Graham Equipment Corporation
Graham Equipment Corporation, with a claim of $8,666.67, offers proof to show that the fair market value of its collateral is $8,666.67 rather than the $2,000 assigned by debtors. In view of the abovementioned principles, the court proposes to find that the value of the collateral is $5,333.33, unless either or both parties request appraisal by a neutral court-appointed appraiser at their expense pursuant to Rule 706 of the Federal Rules of Evidence.
Ford Motor Credit Corporation
On the issue of adequate protection, the debtors proposed to pay the claim in full in the amount of $400.00 within one year at 10% interest. Ford Motor Credit Corporation originally objected to this proposal as one of adequate protection, but then did not object to the confirmation of the plan according to the records now before the court. The court therefore assumes that this former controversy has been resolved.
Accordingly, for the foregoing reasons, it is hereby
ORDERED that the debtors' proposed plan of adjustment be, and it is hereby, confirmed on condition that it be amended in writing within 30 days of the date of filing of this order to comport with the foregoing considerations, unless, within 15 days of the date of filing of this order, one or more parties requests this court, in writing, to appoint a neutral appraiser under the provisions of Rule 706 of the Federal Rules of Evidence, or there is otherwise a written objection filed with the court within 21 days of the date of filing of this order to confirmation of the plan in accordance with the above and foregoing considerations.[*]
NOTES
[1] The arbitration proceedings were, as observed in the text of this memorandum, initiated by the court on August 5, 1987. Completion of those proceedings on the time schedule set out by the court in that order would have brought substantial compliance with the provisions which require that the final hearing on confirmation be concluded within 135 days of the date of filing. But the Equitable Life Assurance Society, first filing a motion for extension of time on September 3, 1987, took until September 14, 1987, in which to file its affidavits and proposed conclusions of law and the Farmers Home Administration did not file its documents until September 29, 1987.

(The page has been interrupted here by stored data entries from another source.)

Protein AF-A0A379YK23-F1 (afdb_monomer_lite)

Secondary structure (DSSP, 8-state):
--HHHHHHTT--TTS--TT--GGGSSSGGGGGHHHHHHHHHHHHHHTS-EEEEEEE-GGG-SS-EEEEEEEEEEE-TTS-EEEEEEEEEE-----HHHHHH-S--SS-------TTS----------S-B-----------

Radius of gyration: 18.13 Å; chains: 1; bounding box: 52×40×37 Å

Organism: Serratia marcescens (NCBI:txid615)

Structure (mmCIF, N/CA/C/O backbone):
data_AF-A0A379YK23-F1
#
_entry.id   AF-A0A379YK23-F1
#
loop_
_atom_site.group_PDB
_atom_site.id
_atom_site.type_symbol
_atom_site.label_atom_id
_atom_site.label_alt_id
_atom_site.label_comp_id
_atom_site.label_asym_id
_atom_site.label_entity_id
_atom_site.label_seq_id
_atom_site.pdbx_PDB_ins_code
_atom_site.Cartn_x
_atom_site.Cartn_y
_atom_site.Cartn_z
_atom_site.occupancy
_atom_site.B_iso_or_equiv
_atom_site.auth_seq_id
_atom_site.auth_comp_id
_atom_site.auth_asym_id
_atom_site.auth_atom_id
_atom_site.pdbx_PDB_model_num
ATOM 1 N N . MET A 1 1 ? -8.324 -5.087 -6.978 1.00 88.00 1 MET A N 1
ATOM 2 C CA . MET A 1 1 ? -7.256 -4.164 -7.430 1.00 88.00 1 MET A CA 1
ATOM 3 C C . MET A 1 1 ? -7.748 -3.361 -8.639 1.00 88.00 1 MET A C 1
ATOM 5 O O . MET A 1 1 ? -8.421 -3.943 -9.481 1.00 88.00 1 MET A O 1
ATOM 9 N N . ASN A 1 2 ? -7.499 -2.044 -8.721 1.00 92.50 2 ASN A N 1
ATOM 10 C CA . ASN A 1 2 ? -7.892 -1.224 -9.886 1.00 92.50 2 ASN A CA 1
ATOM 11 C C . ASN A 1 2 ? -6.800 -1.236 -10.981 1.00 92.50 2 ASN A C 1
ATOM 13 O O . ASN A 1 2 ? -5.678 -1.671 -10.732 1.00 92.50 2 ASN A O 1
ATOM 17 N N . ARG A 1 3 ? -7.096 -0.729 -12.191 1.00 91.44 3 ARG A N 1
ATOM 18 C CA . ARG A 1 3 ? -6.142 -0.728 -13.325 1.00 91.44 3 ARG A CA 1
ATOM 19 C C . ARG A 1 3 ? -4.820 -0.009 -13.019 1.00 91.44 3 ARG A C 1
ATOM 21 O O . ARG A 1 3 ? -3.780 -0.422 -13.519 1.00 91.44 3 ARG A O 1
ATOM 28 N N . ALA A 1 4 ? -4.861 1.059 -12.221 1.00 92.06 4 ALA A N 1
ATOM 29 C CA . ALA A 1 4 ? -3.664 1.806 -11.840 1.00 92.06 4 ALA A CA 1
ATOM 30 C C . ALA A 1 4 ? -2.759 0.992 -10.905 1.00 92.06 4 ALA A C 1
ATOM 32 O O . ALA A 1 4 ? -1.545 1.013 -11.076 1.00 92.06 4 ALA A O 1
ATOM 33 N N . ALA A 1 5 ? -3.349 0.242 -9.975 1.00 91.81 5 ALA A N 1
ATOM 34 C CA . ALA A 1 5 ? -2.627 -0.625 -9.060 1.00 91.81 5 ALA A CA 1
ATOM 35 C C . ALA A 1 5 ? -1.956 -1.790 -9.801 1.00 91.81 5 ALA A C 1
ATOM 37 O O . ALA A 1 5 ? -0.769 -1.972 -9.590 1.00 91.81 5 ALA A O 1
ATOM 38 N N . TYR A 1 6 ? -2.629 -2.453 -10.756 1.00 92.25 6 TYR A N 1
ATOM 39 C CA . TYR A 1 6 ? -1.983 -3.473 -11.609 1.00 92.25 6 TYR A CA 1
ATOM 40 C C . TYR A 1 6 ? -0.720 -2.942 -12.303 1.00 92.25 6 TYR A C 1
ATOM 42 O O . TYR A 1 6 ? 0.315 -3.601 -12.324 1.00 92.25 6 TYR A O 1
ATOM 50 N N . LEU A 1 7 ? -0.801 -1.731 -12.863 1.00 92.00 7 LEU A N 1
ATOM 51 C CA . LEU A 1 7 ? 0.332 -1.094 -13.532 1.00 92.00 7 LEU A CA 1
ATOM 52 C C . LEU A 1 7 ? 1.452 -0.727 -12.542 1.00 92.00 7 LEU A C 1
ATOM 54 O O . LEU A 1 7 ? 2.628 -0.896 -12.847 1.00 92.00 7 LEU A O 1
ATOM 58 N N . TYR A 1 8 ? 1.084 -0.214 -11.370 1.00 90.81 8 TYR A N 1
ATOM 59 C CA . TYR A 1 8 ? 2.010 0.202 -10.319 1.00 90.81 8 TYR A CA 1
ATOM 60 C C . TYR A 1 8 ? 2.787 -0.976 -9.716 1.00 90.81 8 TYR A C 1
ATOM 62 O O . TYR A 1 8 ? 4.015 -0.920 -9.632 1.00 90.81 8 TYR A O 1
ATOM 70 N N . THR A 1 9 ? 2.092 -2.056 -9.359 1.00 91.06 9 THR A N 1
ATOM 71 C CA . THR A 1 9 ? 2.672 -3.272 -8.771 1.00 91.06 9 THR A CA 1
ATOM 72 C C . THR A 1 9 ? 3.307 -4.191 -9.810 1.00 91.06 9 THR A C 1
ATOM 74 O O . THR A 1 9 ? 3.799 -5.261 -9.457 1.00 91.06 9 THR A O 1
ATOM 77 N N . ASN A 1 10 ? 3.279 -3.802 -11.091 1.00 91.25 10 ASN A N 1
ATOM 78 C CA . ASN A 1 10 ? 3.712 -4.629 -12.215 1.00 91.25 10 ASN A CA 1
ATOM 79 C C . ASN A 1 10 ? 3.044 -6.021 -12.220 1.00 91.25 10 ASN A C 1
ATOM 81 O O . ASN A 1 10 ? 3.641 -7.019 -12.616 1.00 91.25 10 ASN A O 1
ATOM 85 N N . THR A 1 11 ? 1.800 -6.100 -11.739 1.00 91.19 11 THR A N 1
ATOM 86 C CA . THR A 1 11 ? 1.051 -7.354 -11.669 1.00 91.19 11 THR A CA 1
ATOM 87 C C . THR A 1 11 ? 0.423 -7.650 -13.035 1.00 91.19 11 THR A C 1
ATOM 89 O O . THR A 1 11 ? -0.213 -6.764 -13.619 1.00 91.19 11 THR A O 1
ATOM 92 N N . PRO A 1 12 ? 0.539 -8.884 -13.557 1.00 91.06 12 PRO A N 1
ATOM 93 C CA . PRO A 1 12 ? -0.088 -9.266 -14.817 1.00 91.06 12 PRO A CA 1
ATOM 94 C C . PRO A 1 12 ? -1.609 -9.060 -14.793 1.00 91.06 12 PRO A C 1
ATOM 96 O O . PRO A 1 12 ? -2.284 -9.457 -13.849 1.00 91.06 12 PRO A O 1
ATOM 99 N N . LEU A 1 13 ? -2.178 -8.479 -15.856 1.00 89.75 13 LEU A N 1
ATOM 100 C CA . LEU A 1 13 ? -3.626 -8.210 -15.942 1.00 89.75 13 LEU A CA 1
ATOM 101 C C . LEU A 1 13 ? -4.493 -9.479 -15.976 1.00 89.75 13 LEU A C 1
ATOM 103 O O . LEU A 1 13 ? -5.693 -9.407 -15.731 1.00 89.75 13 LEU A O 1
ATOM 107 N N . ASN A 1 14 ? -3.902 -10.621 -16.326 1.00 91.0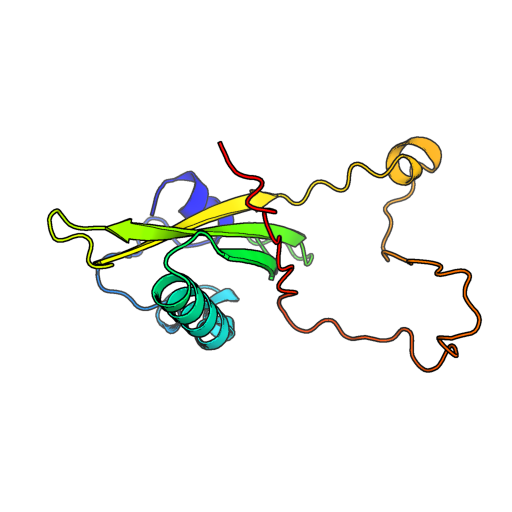6 14 ASN A N 1
ATOM 108 C CA . ASN A 1 14 ? -4.546 -11.933 -16.336 1.00 91.06 14 ASN A CA 1
ATOM 109 C C . ASN A 1 14 ? -4.439 -12.670 -14.991 1.00 91.06 14 ASN A C 1
ATOM 111 O O . ASN A 1 14 ? -4.932 -13.790 -14.884 1.00 91.06 14 ASN A O 1
ATOM 115 N N . PHE A 1 15 ? -3.773 -12.085 -13.994 1.00 92.06 15 PHE A N 1
ATOM 116 C CA . PHE A 1 15 ? -3.671 -12.663 -12.663 1.00 92.06 15 PHE A CA 1
ATOM 117 C C . PHE A 1 15 ? -4.962 -12.410 -11.877 1.00 92.06 15 PHE A C 1
ATOM 119 O O . PHE A 1 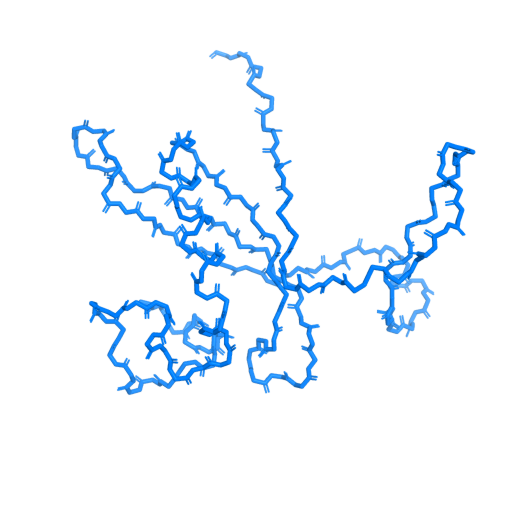15 ? -5.396 -11.264 -11.742 1.00 92.06 15 PHE A O 1
ATOM 126 N N . ASP A 1 16 ? -5.570 -13.477 -11.355 1.00 92.56 16 ASP A N 1
ATOM 127 C CA . ASP A 1 16 ? -6.733 -13.359 -10.477 1.00 92.56 16 ASP A CA 1
ATOM 128 C C . ASP A 1 16 ? -6.285 -13.011 -9.057 1.00 92.56 16 ASP A C 1
ATOM 130 O O . ASP A 1 16 ? -5.697 -13.826 -8.350 1.00 92.56 16 ASP A O 1
ATOM 134 N N . VAL A 1 17 ? -6.553 -11.768 -8.665 1.00 91.25 17 VAL A N 1
ATOM 135 C CA . VAL A 1 17 ? -6.176 -11.217 -7.360 1.00 91.25 17 VAL A CA 1
ATOM 136 C C . VAL A 1 17 ? -7.128 -11.676 -6.247 1.00 91.25 17 VAL A C 1
ATOM 138 O O . VAL A 1 17 ? -6.767 -11.635 -5.072 1.00 91.25 17 VAL A O 1
ATOM 141 N N . ALA A 1 18 ? -8.364 -12.070 -6.567 1.00 91.94 18 ALA A N 1
ATOM 142 C CA . ALA A 1 18 ? -9.353 -12.377 -5.540 1.00 91.94 18 ALA A CA 1
ATOM 143 C C . ALA A 1 18 ? -8.966 -13.643 -4.754 1.00 91.94 18 ALA A C 1
ATOM 145 O O . ALA A 1 18 ? -8.722 -14.701 -5.325 1.00 91.94 18 ALA A O 1
ATOM 146 N N . GLY A 1 19 ? -8.925 -13.534 -3.422 1.00 91.38 19 GLY A N 1
ATOM 147 C CA . GLY A 1 19 ? -8.583 -14.654 -2.538 1.00 91.38 19 GLY A CA 1
ATOM 148 C C . GLY A 1 19 ? -7.095 -15.018 -2.498 1.00 91.38 19 GLY A C 1
ATOM 149 O O . GLY A 1 19 ? -6.757 -16.051 -1.926 1.00 91.38 19 GLY A O 1
ATOM 150 N N . LYS A 1 20 ? -6.224 -14.193 -3.091 1.00 93.31 20 LYS A N 1
ATOM 151 C CA . LYS A 1 20 ? -4.769 -14.360 -3.054 1.00 93.31 20 LYS A CA 1
ATOM 152 C C . LYS A 1 20 ? -4.123 -13.540 -1.946 1.00 93.31 20 LYS A C 1
ATOM 154 O O . LYS A 1 20 ? -4.535 -12.411 -1.690 1.00 93.31 20 LYS A O 1
ATOM 159 N N . TYR A 1 21 ? -3.092 -14.107 -1.327 1.00 91.88 21 TYR A N 1
ATOM 160 C CA . TYR A 1 21 ? -2.208 -13.407 -0.397 1.00 91.88 21 TYR A CA 1
ATOM 161 C C . TYR A 1 21 ? -1.052 -12.722 -1.131 1.00 91.88 21 TYR A C 1
ATOM 163 O O . TYR A 1 21 ? -0.670 -13.142 -2.221 1.00 91.88 21 TYR A O 1
ATOM 171 N N . ASP A 1 22 ? -0.438 -11.716 -0.504 1.00 91.94 22 ASP A N 1
ATOM 172 C CA . ASP A 1 22 ? 0.649 -10.921 -1.100 1.00 91.94 22 ASP A CA 1
ATOM 173 C C . ASP A 1 22 ? 1.838 -11.767 -1.588 1.00 91.94 22 ASP A C 1
ATOM 175 O O . ASP A 1 22 ? 2.408 -11.488 -2.638 1.00 91.94 22 ASP A O 1
ATOM 179 N N . HIS A 1 23 ? 2.168 -12.852 -0.882 1.00 93.38 23 HIS A N 1
ATOM 180 C CA . HIS A 1 23 ? 3.267 -13.753 -1.252 1.00 93.38 23 HIS A CA 1
ATOM 181 C C . HIS A 1 23 ? 2.962 -14.645 -2.472 1.00 93.38 23 HIS A C 1
ATOM 183 O O . HIS A 1 23 ? 3.863 -15.289 -3.003 1.00 93.38 23 HIS A O 1
ATOM 189 N N . GLU A 1 24 ? 1.700 -14.732 -2.907 1.00 93.12 24 GLU A N 1
ATOM 190 C CA . GLU A 1 24 ? 1.296 -15.506 -4.090 1.00 93.12 24 GLU A CA 1
ATOM 191 C C . GLU A 1 24 ? 1.384 -14.688 -5.385 1.00 93.12 24 GLU A C 1
ATOM 193 O O . GLU A 1 24 ? 1.131 -15.217 -6.473 1.00 93.12 24 GLU A O 1
ATOM 198 N N . PHE A 1 25 ? 1.701 -13.394 -5.295 1.00 92.12 25 PHE A N 1
ATOM 199 C CA . PHE A 1 25 ? 1.783 -12.542 -6.469 1.00 92.12 25 PHE A CA 1
ATOM 200 C C . PHE A 1 25 ? 3.023 -12.872 -7.307 1.00 92.12 25 PHE A C 1
ATOM 202 O O . PHE A 1 25 ? 4.118 -13.032 -6.768 1.00 92.12 25 PHE A O 1
ATOM 209 N N . PRO A 1 26 ? 2.897 -12.908 -8.645 1.00 91.19 26 PRO A N 1
ATOM 210 C CA . PRO A 1 26 ? 4.025 -13.109 -9.549 1.00 91.19 26 PRO A CA 1
ATOM 211 C C . PRO A 1 26 ? 4.801 -11.794 -9.740 1.00 91.19 26 PRO A C 1
ATOM 213 O O . PRO A 1 26 ? 4.887 -11.276 -10.854 1.00 91.19 26 PRO A O 1
ATOM 216 N N . ALA A 1 27 ? 5.287 -11.200 -8.649 1.00 88.44 27 ALA A N 1
ATOM 217 C CA . ALA A 1 27 ? 5.978 -9.917 -8.659 1.00 88.44 27 ALA A CA 1
ATOM 218 C C . ALA A 1 27 ? 7.004 -9.809 -7.524 1.00 88.44 27 ALA A C 1
ATOM 220 O O . ALA A 1 27 ? 6.781 -10.308 -6.428 1.00 88.44 27 ALA A O 1
ATOM 221 N N . ASP A 1 28 ? 8.089 -9.078 -7.770 1.00 86.62 28 ASP A N 1
ATOM 222 C CA . ASP A 1 28 ? 9.244 -8.965 -6.864 1.00 86.62 28 ASP A CA 1
ATOM 223 C C . ASP A 1 28 ? 8.922 -8.332 -5.495 1.00 86.62 28 ASP A C 1
ATOM 225 O O . ASP A 1 28 ? 9.701 -8.428 -4.550 1.00 86.62 28 ASP A O 1
ATOM 229 N N . TRP A 1 29 ? 7.790 -7.639 -5.363 1.00 88.19 29 TRP A N 1
ATOM 230 C CA . TRP A 1 29 ? 7.341 -7.099 -4.075 1.00 88.19 29 TRP A CA 1
ATOM 231 C C . TRP A 1 29 ? 6.693 -8.156 -3.178 1.00 88.19 29 TRP A C 1
ATOM 233 O O . TRP A 1 29 ? 6.529 -7.899 -1.988 1.00 88.19 29 TRP A O 1
ATOM 243 N N . ALA A 1 30 ? 6.366 -9.341 -3.704 1.00 90.25 30 ALA A N 1
ATOM 244 C CA . ALA A 1 30 ? 5.822 -10.454 -2.927 1.00 90.25 30 ALA A CA 1
ATOM 245 C C . ALA A 1 30 ? 6.771 -10.895 -1.795 1.00 90.25 30 ALA A C 1
ATOM 247 O O . ALA A 1 30 ? 6.312 -11.353 -0.750 1.00 90.25 30 ALA A O 1
ATOM 248 N N . ASP A 1 31 ? 8.080 -10.671 -1.948 1.00 88.94 31 ASP A N 1
ATOM 249 C CA . ASP A 1 31 ? 9.084 -10.927 -0.907 1.00 88.94 31 ASP A CA 1
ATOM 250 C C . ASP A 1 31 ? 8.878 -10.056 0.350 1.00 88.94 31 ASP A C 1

[2] "The last submission in response to this Court's order was made on September 28, 1987. Accordingly, the arbitrator's decision in this matter should have been rendered on or before October 19, 1987. A review of the file on October 22 indicates that no decision has yet been rendered. Please advise if there is anything I can do to expedite the arbitrator's decision in this matter." Letter of October 23, 1987, of counsel for Equitable Life Assurance Society of the United States to the court.
[*] The clerk of this court shall effect service hereof by mail on all parties according to the mailing matrix.